**What to work on**
Using the data below, reproduce exactly the lines from the line with "ATOM 120 O O" to the line with "0 98.38 20 ALA A C 1", both included; pictures must be dropped.

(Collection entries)
· · · · ·

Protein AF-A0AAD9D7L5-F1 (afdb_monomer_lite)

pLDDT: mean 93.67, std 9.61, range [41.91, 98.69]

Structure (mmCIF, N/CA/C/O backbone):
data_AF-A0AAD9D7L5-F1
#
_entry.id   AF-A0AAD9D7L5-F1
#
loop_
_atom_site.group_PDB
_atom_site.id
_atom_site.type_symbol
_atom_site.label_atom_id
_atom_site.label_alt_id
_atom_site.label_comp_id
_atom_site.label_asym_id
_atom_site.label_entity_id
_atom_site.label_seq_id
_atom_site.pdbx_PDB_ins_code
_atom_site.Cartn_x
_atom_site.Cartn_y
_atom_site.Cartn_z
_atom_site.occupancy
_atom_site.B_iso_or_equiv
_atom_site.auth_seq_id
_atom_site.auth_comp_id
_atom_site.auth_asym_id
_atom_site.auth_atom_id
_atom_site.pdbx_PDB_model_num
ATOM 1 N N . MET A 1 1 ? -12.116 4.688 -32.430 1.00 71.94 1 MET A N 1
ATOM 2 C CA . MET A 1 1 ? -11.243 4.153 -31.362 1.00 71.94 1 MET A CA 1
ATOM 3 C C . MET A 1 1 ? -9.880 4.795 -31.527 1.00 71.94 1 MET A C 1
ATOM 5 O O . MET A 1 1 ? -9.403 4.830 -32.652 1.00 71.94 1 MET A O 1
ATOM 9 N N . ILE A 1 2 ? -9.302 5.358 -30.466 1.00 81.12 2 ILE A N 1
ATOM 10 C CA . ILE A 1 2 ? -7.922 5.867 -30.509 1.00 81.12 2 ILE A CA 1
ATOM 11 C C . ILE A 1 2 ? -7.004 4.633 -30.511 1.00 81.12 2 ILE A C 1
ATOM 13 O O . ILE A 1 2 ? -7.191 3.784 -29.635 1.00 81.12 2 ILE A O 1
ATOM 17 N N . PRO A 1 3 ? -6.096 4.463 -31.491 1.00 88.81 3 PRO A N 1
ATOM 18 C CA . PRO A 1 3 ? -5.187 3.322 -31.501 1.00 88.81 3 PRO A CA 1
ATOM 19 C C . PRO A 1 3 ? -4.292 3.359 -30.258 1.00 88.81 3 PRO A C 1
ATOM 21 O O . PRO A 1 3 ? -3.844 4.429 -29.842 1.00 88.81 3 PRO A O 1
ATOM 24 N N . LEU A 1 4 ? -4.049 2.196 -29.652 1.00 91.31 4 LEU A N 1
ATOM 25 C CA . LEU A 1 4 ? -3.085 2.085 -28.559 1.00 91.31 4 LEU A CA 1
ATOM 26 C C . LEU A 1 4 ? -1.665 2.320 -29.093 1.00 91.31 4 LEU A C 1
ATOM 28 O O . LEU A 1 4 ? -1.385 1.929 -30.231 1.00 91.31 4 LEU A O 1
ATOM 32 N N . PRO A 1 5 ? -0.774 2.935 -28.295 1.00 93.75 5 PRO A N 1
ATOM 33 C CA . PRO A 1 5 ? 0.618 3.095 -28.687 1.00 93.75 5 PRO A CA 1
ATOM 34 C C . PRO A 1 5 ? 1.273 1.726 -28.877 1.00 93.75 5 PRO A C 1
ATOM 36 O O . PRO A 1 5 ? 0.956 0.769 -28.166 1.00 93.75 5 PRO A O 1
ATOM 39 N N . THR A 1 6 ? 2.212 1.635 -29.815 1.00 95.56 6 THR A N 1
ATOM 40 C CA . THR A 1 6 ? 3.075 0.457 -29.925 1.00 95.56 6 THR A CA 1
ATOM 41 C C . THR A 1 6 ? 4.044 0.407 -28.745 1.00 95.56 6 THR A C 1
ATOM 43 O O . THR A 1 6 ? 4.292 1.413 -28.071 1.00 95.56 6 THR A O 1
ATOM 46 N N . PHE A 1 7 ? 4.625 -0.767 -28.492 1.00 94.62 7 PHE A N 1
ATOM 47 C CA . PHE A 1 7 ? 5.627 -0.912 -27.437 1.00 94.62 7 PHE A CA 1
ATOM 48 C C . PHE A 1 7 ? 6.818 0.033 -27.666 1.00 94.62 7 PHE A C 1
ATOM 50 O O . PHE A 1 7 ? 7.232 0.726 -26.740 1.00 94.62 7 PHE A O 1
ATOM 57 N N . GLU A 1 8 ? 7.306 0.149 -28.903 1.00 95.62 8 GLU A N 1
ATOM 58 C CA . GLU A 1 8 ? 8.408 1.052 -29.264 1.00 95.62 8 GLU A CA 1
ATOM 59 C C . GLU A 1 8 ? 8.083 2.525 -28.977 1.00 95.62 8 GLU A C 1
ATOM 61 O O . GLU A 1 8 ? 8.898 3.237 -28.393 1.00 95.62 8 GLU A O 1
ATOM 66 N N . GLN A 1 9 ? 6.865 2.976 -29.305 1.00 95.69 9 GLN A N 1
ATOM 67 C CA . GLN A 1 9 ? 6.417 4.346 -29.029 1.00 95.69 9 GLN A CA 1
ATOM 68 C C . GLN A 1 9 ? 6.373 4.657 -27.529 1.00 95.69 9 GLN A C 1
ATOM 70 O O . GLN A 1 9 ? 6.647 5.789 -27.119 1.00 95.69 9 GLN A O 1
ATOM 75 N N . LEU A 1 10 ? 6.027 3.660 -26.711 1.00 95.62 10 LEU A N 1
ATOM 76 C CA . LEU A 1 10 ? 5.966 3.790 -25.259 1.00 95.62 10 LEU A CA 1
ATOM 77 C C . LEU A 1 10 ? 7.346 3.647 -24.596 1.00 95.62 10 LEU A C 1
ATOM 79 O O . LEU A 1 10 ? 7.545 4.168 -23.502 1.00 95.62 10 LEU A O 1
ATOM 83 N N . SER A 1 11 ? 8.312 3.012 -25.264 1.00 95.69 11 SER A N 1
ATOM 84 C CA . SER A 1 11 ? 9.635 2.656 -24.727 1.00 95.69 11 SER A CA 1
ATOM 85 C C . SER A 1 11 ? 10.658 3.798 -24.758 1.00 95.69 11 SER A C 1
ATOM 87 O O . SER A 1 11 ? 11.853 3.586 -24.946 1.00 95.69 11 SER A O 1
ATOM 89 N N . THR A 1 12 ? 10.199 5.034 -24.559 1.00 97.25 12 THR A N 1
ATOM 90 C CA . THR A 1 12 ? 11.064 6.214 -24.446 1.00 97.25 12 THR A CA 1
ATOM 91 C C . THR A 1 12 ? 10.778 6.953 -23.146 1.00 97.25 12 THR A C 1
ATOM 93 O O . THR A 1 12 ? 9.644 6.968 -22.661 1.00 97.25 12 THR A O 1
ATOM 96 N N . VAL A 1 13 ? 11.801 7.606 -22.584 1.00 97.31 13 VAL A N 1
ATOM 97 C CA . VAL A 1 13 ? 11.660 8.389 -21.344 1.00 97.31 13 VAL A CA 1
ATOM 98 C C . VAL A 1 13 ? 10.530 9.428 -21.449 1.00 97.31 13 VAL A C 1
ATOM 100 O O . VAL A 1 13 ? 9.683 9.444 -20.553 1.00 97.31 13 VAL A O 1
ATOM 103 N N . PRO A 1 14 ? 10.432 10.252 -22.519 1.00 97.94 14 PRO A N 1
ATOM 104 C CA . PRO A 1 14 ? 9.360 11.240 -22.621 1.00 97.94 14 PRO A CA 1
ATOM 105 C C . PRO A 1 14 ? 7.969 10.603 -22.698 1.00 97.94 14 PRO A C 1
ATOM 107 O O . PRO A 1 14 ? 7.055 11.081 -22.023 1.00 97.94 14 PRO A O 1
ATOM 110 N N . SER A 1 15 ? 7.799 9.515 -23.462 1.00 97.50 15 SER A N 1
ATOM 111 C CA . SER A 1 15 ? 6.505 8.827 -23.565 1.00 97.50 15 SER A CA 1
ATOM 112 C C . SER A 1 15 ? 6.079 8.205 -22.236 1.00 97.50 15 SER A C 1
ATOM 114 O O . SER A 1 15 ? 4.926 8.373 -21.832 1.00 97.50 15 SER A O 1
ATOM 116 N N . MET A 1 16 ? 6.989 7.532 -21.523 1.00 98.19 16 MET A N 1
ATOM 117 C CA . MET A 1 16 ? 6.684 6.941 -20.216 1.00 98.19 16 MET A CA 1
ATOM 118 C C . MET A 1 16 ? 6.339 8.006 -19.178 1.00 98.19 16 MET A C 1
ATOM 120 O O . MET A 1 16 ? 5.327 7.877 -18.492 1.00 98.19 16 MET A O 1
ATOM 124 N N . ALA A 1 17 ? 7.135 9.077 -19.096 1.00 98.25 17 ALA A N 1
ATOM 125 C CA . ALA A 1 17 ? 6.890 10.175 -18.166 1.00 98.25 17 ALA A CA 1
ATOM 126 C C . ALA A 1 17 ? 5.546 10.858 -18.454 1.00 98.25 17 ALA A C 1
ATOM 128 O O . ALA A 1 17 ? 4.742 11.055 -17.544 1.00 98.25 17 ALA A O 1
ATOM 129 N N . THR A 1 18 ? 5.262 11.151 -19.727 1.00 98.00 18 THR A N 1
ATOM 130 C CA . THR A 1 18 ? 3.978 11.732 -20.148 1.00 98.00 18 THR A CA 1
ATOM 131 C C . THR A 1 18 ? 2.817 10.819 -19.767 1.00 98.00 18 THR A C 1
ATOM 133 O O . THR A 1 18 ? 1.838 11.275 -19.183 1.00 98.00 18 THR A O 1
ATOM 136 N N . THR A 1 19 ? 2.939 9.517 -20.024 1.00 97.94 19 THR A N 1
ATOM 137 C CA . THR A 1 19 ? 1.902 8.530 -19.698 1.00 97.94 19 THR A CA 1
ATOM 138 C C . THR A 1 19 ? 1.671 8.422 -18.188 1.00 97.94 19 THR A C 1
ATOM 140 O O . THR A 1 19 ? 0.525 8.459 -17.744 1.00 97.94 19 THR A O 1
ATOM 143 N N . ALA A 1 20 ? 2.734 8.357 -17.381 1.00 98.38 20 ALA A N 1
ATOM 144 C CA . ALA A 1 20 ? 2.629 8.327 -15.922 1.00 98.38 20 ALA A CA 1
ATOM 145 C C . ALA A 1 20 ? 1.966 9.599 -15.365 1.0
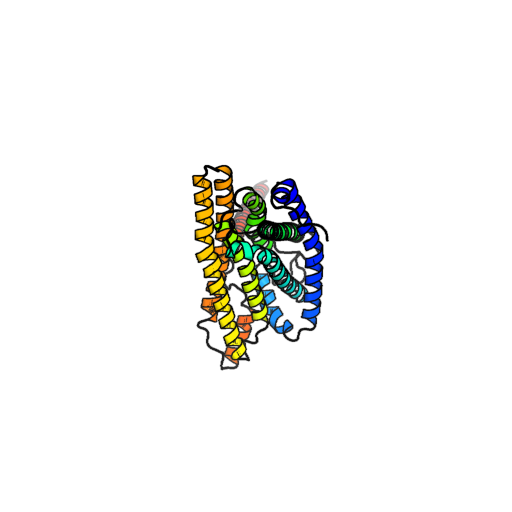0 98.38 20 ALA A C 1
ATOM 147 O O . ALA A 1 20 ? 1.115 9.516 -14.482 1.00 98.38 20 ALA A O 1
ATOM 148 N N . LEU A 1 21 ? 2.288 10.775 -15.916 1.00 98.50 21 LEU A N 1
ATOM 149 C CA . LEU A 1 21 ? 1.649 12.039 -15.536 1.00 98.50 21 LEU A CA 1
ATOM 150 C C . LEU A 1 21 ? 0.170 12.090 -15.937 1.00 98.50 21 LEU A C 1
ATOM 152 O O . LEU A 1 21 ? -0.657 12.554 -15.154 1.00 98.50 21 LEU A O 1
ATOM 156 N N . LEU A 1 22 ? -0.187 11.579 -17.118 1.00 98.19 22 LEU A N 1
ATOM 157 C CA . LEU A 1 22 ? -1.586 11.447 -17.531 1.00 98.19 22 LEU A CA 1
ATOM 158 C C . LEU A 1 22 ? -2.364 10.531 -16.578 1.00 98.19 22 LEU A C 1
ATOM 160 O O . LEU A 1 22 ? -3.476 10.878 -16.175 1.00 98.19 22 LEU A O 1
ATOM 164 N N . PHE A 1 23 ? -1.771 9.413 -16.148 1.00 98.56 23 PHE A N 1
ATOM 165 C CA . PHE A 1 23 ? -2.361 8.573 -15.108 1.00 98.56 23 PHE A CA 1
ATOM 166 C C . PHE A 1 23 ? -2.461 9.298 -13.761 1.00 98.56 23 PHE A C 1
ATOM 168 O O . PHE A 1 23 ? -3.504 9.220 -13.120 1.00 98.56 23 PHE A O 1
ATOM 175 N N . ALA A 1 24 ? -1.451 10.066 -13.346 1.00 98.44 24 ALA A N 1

· · · · ·

**Written solution**
ATOM 120 O O . MET A 1 16 ? 5.327 7.877 -18.492 1.00 98.19 16 MET A O 1
ATOM 124 N N . ALA A 1 17 ? 7.135 9.077 -19.096 1.00 98.25 17 ALA A N 1
ATOM 125 C CA . ALA A 1 17 ? 6.890 10.175 -18.166 1.00 98.25 17 ALA A CA 1
ATOM 126 C C . ALA A 1 17 ? 5.546 10.858 -18.454 1.00 98.25 17 ALA A C 1
ATOM 128 O O . ALA A 1 17 ? 4.742 11.055 -17.544 1.00 98.25 17 ALA A O 1
ATOM 129 N N . THR A 1 18 ? 5.262 11.151 -19.727 1.00 98.00 18 THR A N 1
ATOM 130 C CA . THR A 1 18 ? 3.978 11.732 -20.148 1.00 98.00 18 THR A CA 1
ATOM 131 C C . THR A 1 18 ? 2.817 10.819 -19.767 1.00 98.00 18 THR A C 1
ATOM 133 O O . THR A 1 18 ? 1.838 11.275 -19.183 1.00 98.00 18 THR A O 1
ATOM 136 N N . THR A 1 19 ? 2.939 9.517 -20.024 1.00 97.94 19 THR A N 1
ATOM 137 C CA . THR A 1 19 ? 1.902 8.530 -19.698 1.00 97.94 19 THR A CA 1
ATOM 138 C C . THR A 1 19 ? 1.671 8.422 -18.188 1.00 97.94 19 THR A C 1
ATOM 140 O O . THR A 1 19 ? 0.525 8.459 -17.744 1.00 97.94 19 THR A O 1
ATOM 143 N N . ALA A 1 20 ? 2.734 8.357 -17.381 1.00 98.38 20 ALA A N 1
ATOM 144 C CA . ALA A 1 20 ? 2.629 8.327 -15.922 1.00 98.38 20 ALA A CA 1
ATOM 145 C C . ALA A 1 20 ? 1.966 9.599 -15.365 1.0
0 98.38 20 ALA A C 1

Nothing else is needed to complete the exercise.